* [Exercise brief]
Please keep to the lines below from the one with "ATOM 305 C CA" through the one with "ATOM 337 C C", and restate them word for word, ends included.

━━━ Records for this task

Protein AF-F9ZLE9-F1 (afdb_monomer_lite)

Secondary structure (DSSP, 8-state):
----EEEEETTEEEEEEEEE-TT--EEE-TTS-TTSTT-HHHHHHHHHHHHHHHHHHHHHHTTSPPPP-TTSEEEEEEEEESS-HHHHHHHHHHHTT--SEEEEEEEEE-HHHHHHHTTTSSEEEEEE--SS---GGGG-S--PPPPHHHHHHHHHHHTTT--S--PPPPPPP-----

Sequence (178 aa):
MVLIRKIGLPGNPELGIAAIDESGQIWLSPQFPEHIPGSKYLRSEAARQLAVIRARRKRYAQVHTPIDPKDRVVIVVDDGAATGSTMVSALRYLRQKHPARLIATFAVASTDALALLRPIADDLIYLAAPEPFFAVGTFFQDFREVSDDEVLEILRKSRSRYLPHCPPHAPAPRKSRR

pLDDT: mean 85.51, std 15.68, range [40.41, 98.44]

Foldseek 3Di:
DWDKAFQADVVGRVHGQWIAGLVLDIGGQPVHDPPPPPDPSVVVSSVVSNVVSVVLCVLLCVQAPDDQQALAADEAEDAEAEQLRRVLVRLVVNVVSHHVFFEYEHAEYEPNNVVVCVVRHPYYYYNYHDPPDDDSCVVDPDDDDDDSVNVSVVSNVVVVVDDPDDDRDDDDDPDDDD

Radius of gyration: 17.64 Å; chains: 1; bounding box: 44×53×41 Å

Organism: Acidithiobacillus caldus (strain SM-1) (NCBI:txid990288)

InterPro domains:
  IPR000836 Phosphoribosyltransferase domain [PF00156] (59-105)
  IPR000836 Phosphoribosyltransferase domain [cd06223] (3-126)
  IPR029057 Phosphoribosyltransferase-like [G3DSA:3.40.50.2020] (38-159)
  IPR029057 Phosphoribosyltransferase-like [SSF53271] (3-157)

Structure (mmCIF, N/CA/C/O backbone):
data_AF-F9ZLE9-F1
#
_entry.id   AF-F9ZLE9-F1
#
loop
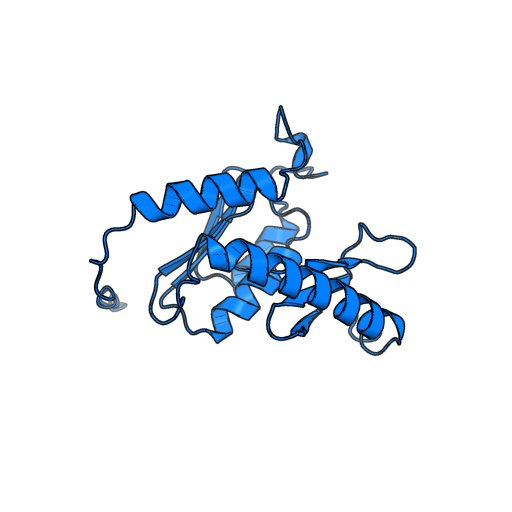_
_atom_site.group_PDB
_atom_site.id
_atom_site.type_symbol
_atom_site.label_atom_id
_atom_site.label_alt_id
_atom_site.label_comp_id
_atom_site.label_asym_id
_atom_site.label_entity_id
_atom_site.label_seq_id
_atom_site.pdbx_PDB_ins_code
_atom_site.Cartn_x
_atom_site.Cartn_y
_atom_site.Cartn_z
_atom_site.occupancy
_atom_site.B_iso_or_equiv
_atom_site.auth_seq_id
_atom_site.auth_comp_id
_atom_site.auth_asym_id
_atom_site.auth_atom_id
_atom_site.pdbx_PDB_model_num
ATOM 1 N N . MET A 1 1 ? -8.327 3.159 7.187 1.00 84.69 1 MET A N 1
ATOM 2 C CA . MET A 1 1 ? -7.588 3.513 5.957 1.00 84.69 1 MET A CA 1
ATOM 3 C C . MET A 1 1 ? -6.098 3.409 6.216 1.00 84.69 1 MET A C 1
ATOM 5 O O . MET A 1 1 ? -5.608 4.048 7.149 1.00 84.69 1 MET A O 1
ATOM 9 N N . VAL A 1 2 ? -5.420 2.610 5.400 1.00 89.19 2 VAL A N 1
ATOM 10 C CA . VAL A 1 2 ? -3.961 2.482 5.361 1.00 89.19 2 VAL A CA 1
ATOM 11 C C . VAL A 1 2 ? -3.401 3.507 4.372 1.00 89.19 2 VAL A C 1
ATOM 13 O O . VAL A 1 2 ? -4.019 3.745 3.339 1.00 89.19 2 VAL A O 1
ATOM 16 N N . LEU A 1 3 ? -2.277 4.147 4.696 1.00 92.38 3 LEU A N 1
ATOM 17 C CA . LEU A 1 3 ? -1.590 5.053 3.774 1.00 92.38 3 LEU A CA 1
ATOM 18 C C . LEU A 1 3 ? -0.221 4.477 3.428 1.00 92.38 3 LEU A C 1
ATOM 20 O O . LEU A 1 3 ? 0.672 4.430 4.268 1.00 92.38 3 LEU A O 1
ATOM 24 N N . ILE A 1 4 ? -0.077 4.059 2.176 1.00 92.62 4 ILE A N 1
ATOM 25 C CA . ILE A 1 4 ? 1.176 3.591 1.585 1.00 92.62 4 ILE A CA 1
ATOM 26 C C . ILE A 1 4 ? 1.488 4.479 0.383 1.00 92.62 4 ILE A C 1
ATOM 28 O O . ILE A 1 4 ? 0.585 4.914 -0.334 1.00 92.62 4 ILE A O 1
ATOM 32 N N . ARG A 1 5 ? 2.770 4.749 0.137 1.00 92.50 5 ARG A N 1
ATOM 33 C CA . ARG A 1 5 ? 3.226 5.455 -1.066 1.00 92.50 5 ARG A CA 1
ATOM 34 C C . ARG A 1 5 ? 4.287 4.648 -1.798 1.00 92.50 5 ARG A C 1
ATOM 36 O O . ARG A 1 5 ? 5.274 4.241 -1.193 1.00 92.50 5 ARG A O 1
ATOM 43 N N . LYS A 1 6 ? 4.098 4.478 -3.110 1.00 90.62 6 LYS A N 1
ATOM 44 C CA . LYS A 1 6 ? 5.101 3.942 -4.041 1.00 90.62 6 LYS A CA 1
ATOM 45 C C . LYS A 1 6 ? 6.337 4.846 -4.054 1.00 90.62 6 LYS A C 1
ATOM 47 O O . LYS A 1 6 ? 6.213 6.072 -4.094 1.00 90.62 6 LYS A O 1
ATOM 52 N N . ILE A 1 7 ? 7.507 4.226 -4.069 1.00 90.12 7 ILE A N 1
ATOM 53 C CA . ILE A 1 7 ? 8.792 4.835 -4.396 1.00 90.12 7 ILE A CA 1
ATOM 54 C C . ILE A 1 7 ? 9.184 4.308 -5.778 1.00 90.12 7 ILE A C 1
ATOM 56 O O . ILE A 1 7 ? 9.356 3.102 -5.960 1.00 90.12 7 ILE A O 1
ATOM 60 N N . GLY A 1 8 ? 9.246 5.213 -6.752 1.00 87.25 8 GLY A N 1
ATOM 61 C CA . GLY A 1 8 ? 9.586 4.896 -8.138 1.00 87.25 8 GLY A CA 1
ATOM 62 C C . GLY A 1 8 ? 11.091 4.745 -8.369 1.00 87.25 8 GLY A C 1
ATOM 63 O O . GLY A 1 8 ? 11.897 5.125 -7.520 1.00 87.25 8 GLY A O 1
ATOM 64 N N . LEU A 1 9 ? 11.473 4.194 -9.519 1.00 84.69 9 LEU A N 1
ATOM 65 C CA . LEU A 1 9 ? 12.861 4.145 -9.979 1.00 84.69 9 LEU A CA 1
ATOM 66 C C . LEU A 1 9 ? 13.322 5.552 -10.424 1.00 84.69 9 LEU A C 1
ATOM 68 O O . LEU A 1 9 ? 12.538 6.284 -11.038 1.00 84.69 9 LEU A O 1
ATOM 72 N N . PRO A 1 10 ? 14.592 5.950 -10.199 1.00 83.06 10 PRO A N 1
ATOM 73 C CA . PRO A 1 10 ? 15.149 7.149 -10.822 1.00 83.06 10 PRO A CA 1
ATOM 74 C C . PRO A 1 10 ? 14.966 7.126 -12.345 1.00 83.06 10 PRO A C 1
ATOM 76 O O . PRO A 1 10 ? 15.302 6.141 -12.995 1.00 83.06 10 PRO A O 1
ATOM 79 N N . GLY A 1 11 ? 14.423 8.202 -12.916 1.00 82.25 11 GLY A N 1
ATOM 80 C CA . GLY A 1 11 ? 14.157 8.302 -14.357 1.00 82.25 11 GLY A CA 1
ATOM 81 C C . GLY A 1 11 ? 12.916 7.544 -14.847 1.00 82.25 11 GLY A C 1
ATOM 82 O O . GLY A 1 11 ? 12.464 7.809 -15.955 1.00 82.25 11 GLY A O 1
ATOM 83 N N . ASN A 1 12 ? 12.316 6.671 -14.029 1.00 79.44 12 ASN A N 1
ATOM 84 C CA . ASN A 1 12 ? 11.038 6.020 -14.324 1.00 79.44 12 ASN A CA 1
ATOM 85 C C . ASN A 1 12 ? 10.160 5.929 -13.056 1.00 79.44 12 ASN A C 1
ATOM 87 O O . ASN A 1 12 ? 10.081 4.869 -12.426 1.00 79.44 12 ASN A O 1
ATOM 91 N N . PRO A 1 13 ? 9.495 7.035 -12.658 1.00 78.69 13 PRO A N 1
ATOM 92 C CA . PRO A 1 13 ? 8.688 7.090 -11.437 1.00 78.69 13 PRO A CA 1
ATOM 93 C C . PRO A 1 13 ? 7.511 6.109 -11.420 1.00 78.69 13 PRO A C 1
ATOM 95 O O . PRO A 1 13 ? 7.032 5.737 -10.342 1.00 78.69 13 PRO A O 1
ATOM 98 N N . GLU A 1 14 ? 7.051 5.675 -12.597 1.00 77.69 14 GLU A N 1
ATOM 99 C CA . GLU A 1 14 ? 5.950 4.724 -12.702 1.00 77.69 14 GLU A CA 1
ATOM 100 C C . GLU A 1 14 ? 6.342 3.314 -12.274 1.00 77.69 14 GLU A C 1
ATOM 102 O O . GLU A 1 14 ? 5.522 2.585 -11.704 1.00 77.69 14 GLU A O 1
ATOM 107 N N . LEU A 1 15 ? 7.618 2.971 -12.422 1.00 77.00 15 LEU A N 1
ATOM 108 C CA . LEU A 1 15 ? 8.164 1.691 -12.013 1.00 77.00 15 LEU A CA 1
ATOM 109 C C . LEU A 1 15 ? 8.471 1.681 -10.507 1.00 77.00 15 LEU A C 1
ATOM 111 O O . LEU A 1 15 ? 9.471 2.229 -10.052 1.00 77.00 15 LEU A O 1
ATOM 115 N N . GLY A 1 16 ? 7.592 1.064 -9.714 1.00 82.75 16 GLY A N 1
ATOM 116 C CA . GLY A 1 16 ? 7.709 1.014 -8.252 1.00 82.75 16 GLY A CA 1
ATOM 117 C C . GLY A 1 16 ? 8.782 0.044 -7.753 1.00 82.75 16 GLY A C 1
ATOM 118 O O . GLY A 1 16 ? 8.566 -1.167 -7.755 1.00 82.75 16 GLY A O 1
ATOM 119 N N . ILE A 1 17 ? 9.890 0.576 -7.239 1.00 85.12 17 ILE A N 1
ATOM 120 C CA . ILE A 1 17 ? 11.009 -0.204 -6.677 1.00 85.12 17 ILE A CA 1
ATOM 121 C C . ILE A 1 17 ? 10.837 -0.520 -5.191 1.00 85.12 17 ILE A C 1
ATOM 123 O O . ILE A 1 17 ? 11.415 -1.473 -4.672 1.00 85.12 17 ILE A O 1
ATOM 127 N N . ALA A 1 18 ? 10.045 0.290 -4.496 1.00 87.75 18 ALA A N 1
ATOM 128 C CA . ALA A 1 18 ? 9.719 0.106 -3.095 1.00 87.75 18 ALA A CA 1
ATOM 129 C C . ALA A 1 18 ? 8.407 0.826 -2.765 1.00 87.75 18 ALA A C 1
ATOM 131 O O . ALA A 1 18 ? 7.828 1.526 -3.597 1.00 87.75 18 ALA A O 1
ATOM 132 N N . ALA A 1 19 ? 7.958 0.703 -1.526 1.00 90.12 19 ALA A N 1
ATOM 133 C CA . ALA A 1 19 ? 6.935 1.553 -0.949 1.00 90.12 19 ALA A CA 1
ATOM 134 C C . ALA A 1 19 ? 7.317 1.951 0.476 1.00 90.12 19 ALA A C 1
ATOM 136 O O . ALA A 1 19 ? 8.110 1.273 1.122 1.00 90.12 19 ALA A O 1
ATOM 137 N N . ILE A 1 20 ? 6.746 3.043 0.969 1.00 92.69 20 ILE A N 1
ATOM 138 C CA . ILE A 1 20 ? 6.887 3.478 2.358 1.00 92.69 20 ILE A CA 1
ATOM 139 C C . ILE A 1 20 ? 5.525 3.524 3.037 1.00 92.69 20 ILE A C 1
ATOM 141 O O . ILE A 1 20 ? 4.536 3.957 2.435 1.00 92.69 20 ILE A O 1
ATOM 145 N N . ASP A 1 21 ? 5.488 3.066 4.284 1.00 91.56 21 ASP A N 1
ATOM 146 C CA . ASP A 1 21 ? 4.316 3.168 5.143 1.00 91.56 21 ASP A CA 1
ATOM 147 C C . ASP A 1 21 ? 4.394 4.350 6.119 1.00 91.56 21 ASP A C 1
ATOM 149 O O . ASP A 1 21 ? 5.343 5.134 6.150 1.00 91.56 21 ASP A O 1
ATOM 153 N N . GLU A 1 22 ? 3.360 4.485 6.941 1.00 89.88 22 GLU A N 1
ATOM 154 C CA . GLU A 1 22 ? 3.196 5.598 7.875 1.00 89.88 22 GLU A CA 1
ATOM 155 C C . GLU A 1 22 ? 4.174 5.592 9.045 1.00 89.88 22 GLU A C 1
ATOM 157 O O . GLU A 1 22 ? 4.417 6.641 9.644 1.00 89.88 22 GLU A O 1
ATOM 162 N N . SER A 1 23 ? 4.731 4.424 9.374 1.00 89.12 23 SER A N 1
ATOM 163 C CA . SER A 1 23 ? 5.804 4.307 10.363 1.00 89.12 23 SER A CA 1
ATOM 164 C C . SER A 1 23 ? 7.154 4.751 9.794 1.00 89.12 23 SER A C 1
ATOM 166 O O . SER A 1 23 ? 8.095 4.994 10.545 1.00 89.12 23 SER A O 1
ATOM 168 N N . GLY A 1 24 ? 7.235 4.918 8.471 1.00 90.56 24 GLY A N 1
ATOM 169 C CA . GLY A 1 24 ? 8.464 5.210 7.750 1.00 90.56 24 GLY A CA 1
ATOM 170 C C . GLY A 1 24 ? 9.238 3.957 7.344 1.00 90.56 24 GLY A C 1
ATOM 171 O O . GLY A 1 24 ? 10.347 4.083 6.824 1.00 90.56 24 GLY A O 1
ATOM 172 N N . GLN A 1 25 ? 8.677 2.762 7.552 1.00 90.50 25 GLN A N 1
ATOM 173 C CA . GLN A 1 25 ? 9.290 1.524 7.096 1.00 90.50 25 GLN A CA 1
ATOM 174 C C . GLN A 1 25 ? 9.204 1.434 5.569 1.00 90.50 25 GLN A C 1
ATOM 176 O O . GLN A 1 25 ? 8.165 1.695 4.957 1.00 90.50 25 GLN A O 1
ATOM 181 N N . ILE A 1 26 ? 10.333 1.067 4.961 1.00 89.94 26 ILE A N 1
ATOM 182 C CA . ILE A 1 26 ? 10.463 0.865 3.520 1.00 89.94 26 ILE A CA 1
ATOM 183 C C . ILE A 1 26 ? 10.285 -0.621 3.215 1.00 89.94 26 ILE A C 1
ATOM 185 O O . ILE A 1 26 ? 10.934 -1.481 3.810 1.00 89.94 26 ILE A O 1
ATOM 189 N N . TRP A 1 27 ? 9.430 -0.900 2.244 1.00 86.38 27 TRP A N 1
ATOM 190 C CA . TRP A 1 27 ? 9.095 -2.224 1.752 1.00 86.38 27 TRP A CA 1
ATOM 191 C C . TRP A 1 27 ? 9.583 -2.355 0.319 1.00 86.38 27 TRP A C 1
ATOM 193 O O . TRP A 1 27 ? 9.109 -1.647 -0.565 1.00 86.38 27 TRP A O 1
ATOM 203 N N . LEU A 1 28 ? 10.544 -3.240 0.084 1.00 84.44 28 LEU A N 1
ATOM 204 C CA . LEU A 1 28 ? 11.104 -3.437 -1.249 1.00 84.44 28 LEU A CA 1
ATOM 205 C C . LEU A 1 28 ? 10.172 -4.267 -2.122 1.00 84.44 28 LEU A C 1
ATOM 207 O O . LEU A 1 28 ? 9.569 -5.243 -1.662 1.00 84.44 28 LEU A O 1
ATOM 211 N N . SER A 1 29 ? 10.082 -3.876 -3.391 1.00 77.94 29 SER A N 1
ATOM 212 C CA . SER A 1 29 ? 9.410 -4.673 -4.407 1.00 77.94 29 SER A CA 1
ATOM 213 C C . SER A 1 29 ? 10.220 -5.955 -4.655 1.00 77.94 29 SER A C 1
ATOM 215 O O . SER A 1 29 ? 11.409 -5.855 -4.939 1.00 77.94 29 SER A O 1
ATOM 217 N N . PRO A 1 30 ? 9.604 -7.150 -4.624 1.00 68.75 30 PRO A N 1
ATOM 218 C CA . PRO A 1 30 ? 10.314 -8.421 -4.817 1.00 68.75 30 PRO A CA 1
ATOM 219 C C . PRO A 1 30 ? 10.976 -8.565 -6.193 1.00 68.75 30 PRO A C 1
ATOM 221 O O . PRO A 1 30 ? 11.898 -9.353 -6.355 1.00 68.75 30 PRO A O 1
ATOM 224 N N . GLN A 1 31 ? 10.498 -7.808 -7.181 1.00 69.44 31 GLN A N 1
ATOM 225 C CA . GLN A 1 31 ? 11.050 -7.774 -8.536 1.00 69.44 31 GLN A CA 1
ATOM 226 C C . GLN A 1 31 ? 12.364 -6.980 -8.631 1.00 69.44 31 GLN A C 1
ATOM 228 O O . GLN A 1 31 ? 13.034 -7.038 -9.658 1.00 69.44 31 GLN A O 1
ATOM 233 N N . PHE A 1 32 ? 12.733 -6.226 -7.589 1.00 71.12 32 PHE A N 1
ATOM 234 C CA . PHE A 1 32 ? 13.959 -5.438 -7.563 1.00 71.12 32 PHE A CA 1
ATOM 235 C C . PHE A 1 32 ? 14.951 -6.037 -6.564 1.00 71.12 32 PHE A C 1
ATOM 237 O O . PHE A 1 32 ? 14.593 -6.235 -5.401 1.00 71.12 32 PHE A O 1
ATOM 244 N N . PRO A 1 33 ? 16.195 -6.317 -6.990 1.00 60.12 33 PRO A N 1
ATOM 245 C CA . PRO A 1 33 ? 17.183 -6.924 -6.115 1.00 60.12 33 PRO A CA 1
ATOM 246 C C . PRO A 1 33 ? 17.510 -6.060 -4.890 1.00 60.12 33 PRO A C 1
ATOM 248 O O . PRO A 1 33 ? 17.516 -4.827 -4.956 1.00 60.12 33 PRO A O 1
ATOM 251 N N . GLU A 1 34 ? 17.909 -6.718 -3.801 1.00 58.19 34 GLU A N 1
ATOM 252 C CA . GLU A 1 34 ? 18.306 -6.109 -2.521 1.00 58.19 34 GLU A CA 1
ATOM 253 C C . GLU A 1 34 ? 19.565 -5.215 -2.582 1.00 58.19 34 GLU A C 1
ATOM 255 O O . GLU A 1 34 ? 20.042 -4.768 -1.545 1.00 58.19 34 GLU A O 1
ATOM 260 N N . HIS A 1 35 ? 20.113 -4.914 -3.766 1.00 54.62 35 HIS A N 1
ATOM 261 C CA . HIS A 1 35 ? 21.324 -4.092 -3.944 1.00 54.62 35 HIS A CA 1
ATOM 262 C C . HIS A 1 35 ? 21.032 -2.602 -4.242 1.00 54.62 35 HIS A C 1
ATOM 264 O O . HIS A 1 35 ? 21.893 -1.746 -4.062 1.00 54.62 35 HIS A O 1
ATOM 270 N N . ILE A 1 36 ? 19.814 -2.264 -4.679 1.00 58.19 36 ILE A N 1
ATOM 271 C CA . ILE A 1 36 ? 19.287 -0.880 -4.775 1.00 58.19 36 ILE A CA 1
ATOM 272 C C . ILE A 1 36 ? 18.980 -0.207 -3.399 1.00 58.19 36 ILE A C 1
ATOM 274 O O . ILE A 1 36 ? 19.167 1.015 -3.261 1.00 58.19 36 ILE A O 1
ATOM 278 N N . PRO A 1 37 ? 18.509 -0.939 -2.366 1.00 52.19 37 PRO A N 1
ATOM 279 C CA . PRO A 1 37 ? 18.256 -0.445 -1.016 1.00 52.19 37 PRO A CA 1
ATOM 280 C C . PRO A 1 37 ? 19.546 -0.024 -0.320 1.00 52.19 37 PRO A C 1
ATOM 282 O O . PRO A 1 37 ? 20.378 -0.834 0.061 1.00 52.19 37 PRO A O 1
ATOM 285 N N . GLY A 1 38 ? 19.718 1.281 -0.147 1.00 59.97 38 GLY A N 1
ATOM 286 C CA . GLY A 1 38 ? 20.932 1.861 0.43
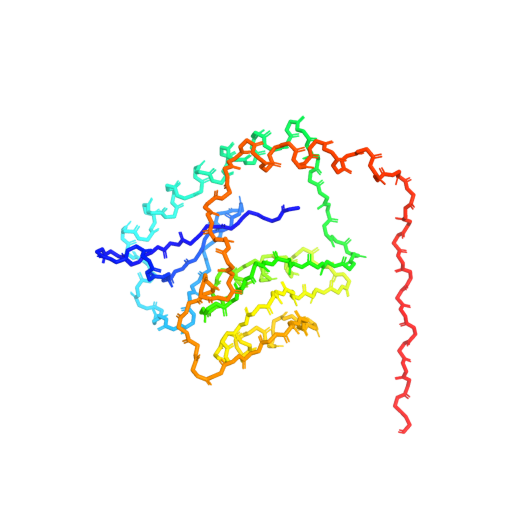2 1.00 59.97 38 GLY A CA 1
ATOM 287 C C . GLY A 1 38 ? 21.423 3.079 -0.337 1.00 59.97 38 GLY A C 1
ATOM 288 O O . GLY A 1 38 ? 22.183 3.887 0.206 1.00 59.97 38 GLY A O 1
ATOM 289 N N . SER A 1 39 ? 20.922 3.279 -1.558 1.00 73.38 39 SER A N 1
ATOM 290 C CA . SER A 1 39 ? 21.186 4.493 -2.320 1.00 73.38 39 SER A CA 1
ATOM 291 C C . SER A 1 39 ? 20.683 5.740 -1.578 1.00 73.38 39 SER A C 1
ATOM 293 O O . SER A 1 39 ? 19.636 5.745 -0.921 1.00 73.38 39 SER A O 1
ATOM 295 N N . LYS A 1 40 ? 21.438 6.837 -1.703 1.00 84.69 40 LYS A N 1
ATOM 296 C CA . LYS A 1 40 ? 21.028 8.167 -1.223 1.00 84.69 40 LYS A CA 1
ATOM 297 C C . LYS A 1 40 ? 19.643 8.545 -1.765 1.00 84.69 40 LYS A C 1
ATOM 299 O O . LYS A 1 40 ? 18.850 9.120 -1.026 1.00 84.69 40 LYS A O 1
ATOM 304 N N . TYR A 1 41 ? 19.355 8.138 -3.004 1.00 87.25 41 TYR A N 1
ATOM 305 C CA . TYR A 1 41 ? 18.069 8.323 -3.666 1.00 87.25 41 TYR A CA 1
ATOM 306 C C . TYR A 1 41 ? 16.904 7.697 -2.894 1.00 87.25 41 TYR A C 1
ATOM 308 O O . TYR A 1 41 ? 15.948 8.402 -2.578 1.00 87.25 41 TYR A O 1
ATOM 316 N N . LEU A 1 42 ? 16.983 6.404 -2.549 1.00 87.56 42 LEU A N 1
ATOM 317 C CA . LEU A 1 42 ? 15.877 5.717 -1.878 1.00 87.56 42 LEU A CA 1
ATOM 318 C C . LEU A 1 42 ? 15.528 6.405 -0.555 1.00 87.56 42 LEU A C 1
ATOM 320 O O . LEU A 1 42 ? 14.356 6.630 -0.276 1.00 87.56 42 LEU A O 1
ATOM 324 N N . ARG A 1 43 ? 16.540 6.796 0.232 1.00 88.56 43 ARG A N 1
ATOM 325 C CA . ARG A 1 43 ? 16.327 7.520 1.495 1.00 88.56 43 ARG A CA 1
ATOM 326 C C . ARG A 1 43 ? 15.692 8.892 1.280 1.00 88.56 43 ARG A C 1
ATOM 328 O O . ARG A 1 43 ? 14.751 9.232 1.992 1.00 88.56 43 ARG A O 1
ATOM 335 N N . SER A 1 44 ? 16.182 9.673 0.314 1.00 91.81 44 SER A N 1
ATOM 336 C CA . SER A 1 44 ? 15.613 10.996 0.028 1.00 91.81 44 SER A CA 1
ATOM 337 C C . SER A 1 44 ? 14.179 10.905 -0.486 1.00 91.81 44 SER A C 1
ATOM 339 O O . SER A 1 44 ? 13.318 11.669 -0.054 1.00 91.81 44 SER A O 1
ATOM 341 N N . GLU A 1 45 ? 13.902 9.941 -1.363 1.00 92.62 45 GLU A N 1
ATOM 342 C CA . GLU A 1 45 ? 12.575 9.760 -1.937 1.00 92.62 45 GLU A CA 1
ATOM 343 C C . GLU A 1 45 ? 11.599 9.205 -0.896 1.00 92.62 45 GLU A C 1
ATOM 345 O O . GLU A 1 45 ? 10.496 9.726 -0.756 1.00 92.62 45 GLU A O 1
ATOM 350 N N . ALA A 1 46 ? 12.024 8.243 -0.074 1.00 92.62 46 ALA A N 1
ATOM 351 C CA . ALA A 1 46 ? 11.255 7.771 1.072 1.00 92.62 46 ALA A CA 1
ATOM 352 C C . ALA A 1 46 ? 10.887 8.922 2.023 1.00 92.62 46 ALA A C 1
ATOM 354 O O . ALA A 1 46 ? 9.722 9.067 2.383 1.00 92.62 46 ALA A O 1
ATOM 355 N N . ALA A 1 47 ? 11.839 9.794 2.376 1.00 94.38 47 ALA A N 1
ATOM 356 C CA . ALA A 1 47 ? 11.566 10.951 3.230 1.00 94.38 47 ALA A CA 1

━━━━━━

* [Response box]
ATOM 305 C CA . TYR A 1 41 ? 18.069 8.323 -3.666 1.00 87.25 41 TYR A CA 1
ATOM 306 C C . TYR A 1 41 ? 16.904 7.697 -2.894 1.00 87.25 41 TYR A C 1
ATOM 308 O O . TYR A 1 41 ? 15.948 8.402 -2.578 1.00 87.25 41 TYR A O 1
ATOM 316 N N . LEU A 1 42 ? 16.983 6.404 -2.549 1.00 87.56 42 LEU A N 1
ATOM 317 C CA . LEU A 1 42 ? 15.877 5.717 -1.878 1.00 87.56 42 LEU A CA 1
ATOM 318 C C . LEU A 1 42 ? 15.528 6.405 -0.555 1.00 87.56 42 LEU A C 1
ATOM 320 O O . LEU A 1 42 ? 14.356 6.630 -0.276 1.00 87.56 42 LEU A O 1
ATOM 324 N N . ARG A 1 43 ? 16.540 6.796 0.232 1.00 88.56 43 ARG A N 1
ATOM 325 C CA . ARG A 1 43 ? 16.327 7.520 1.495 1.00 88.56 43 ARG A CA 1
ATOM 326 C C . ARG A 1 43 ? 15.692 8.892 1.280 1.00 88.56 43 ARG A C 1
ATOM 328 O O . ARG A 1 43 ? 14.751 9.232 1.992 1.00 88.56 43 ARG A O 1
ATOM 335 N N . SER A 1 44 ? 16.182 9.673 0.314 1.00 91.81 44 SER A N 1
ATOM 336 C CA . SER A 1 44 ? 15.613 10.996 0.028 1.00 91.81 44 SER A CA 1
ATOM 337 C C . SER A 1 44 ? 14.179 10.905 -0.486 1.00 91.81 44 SER A C 1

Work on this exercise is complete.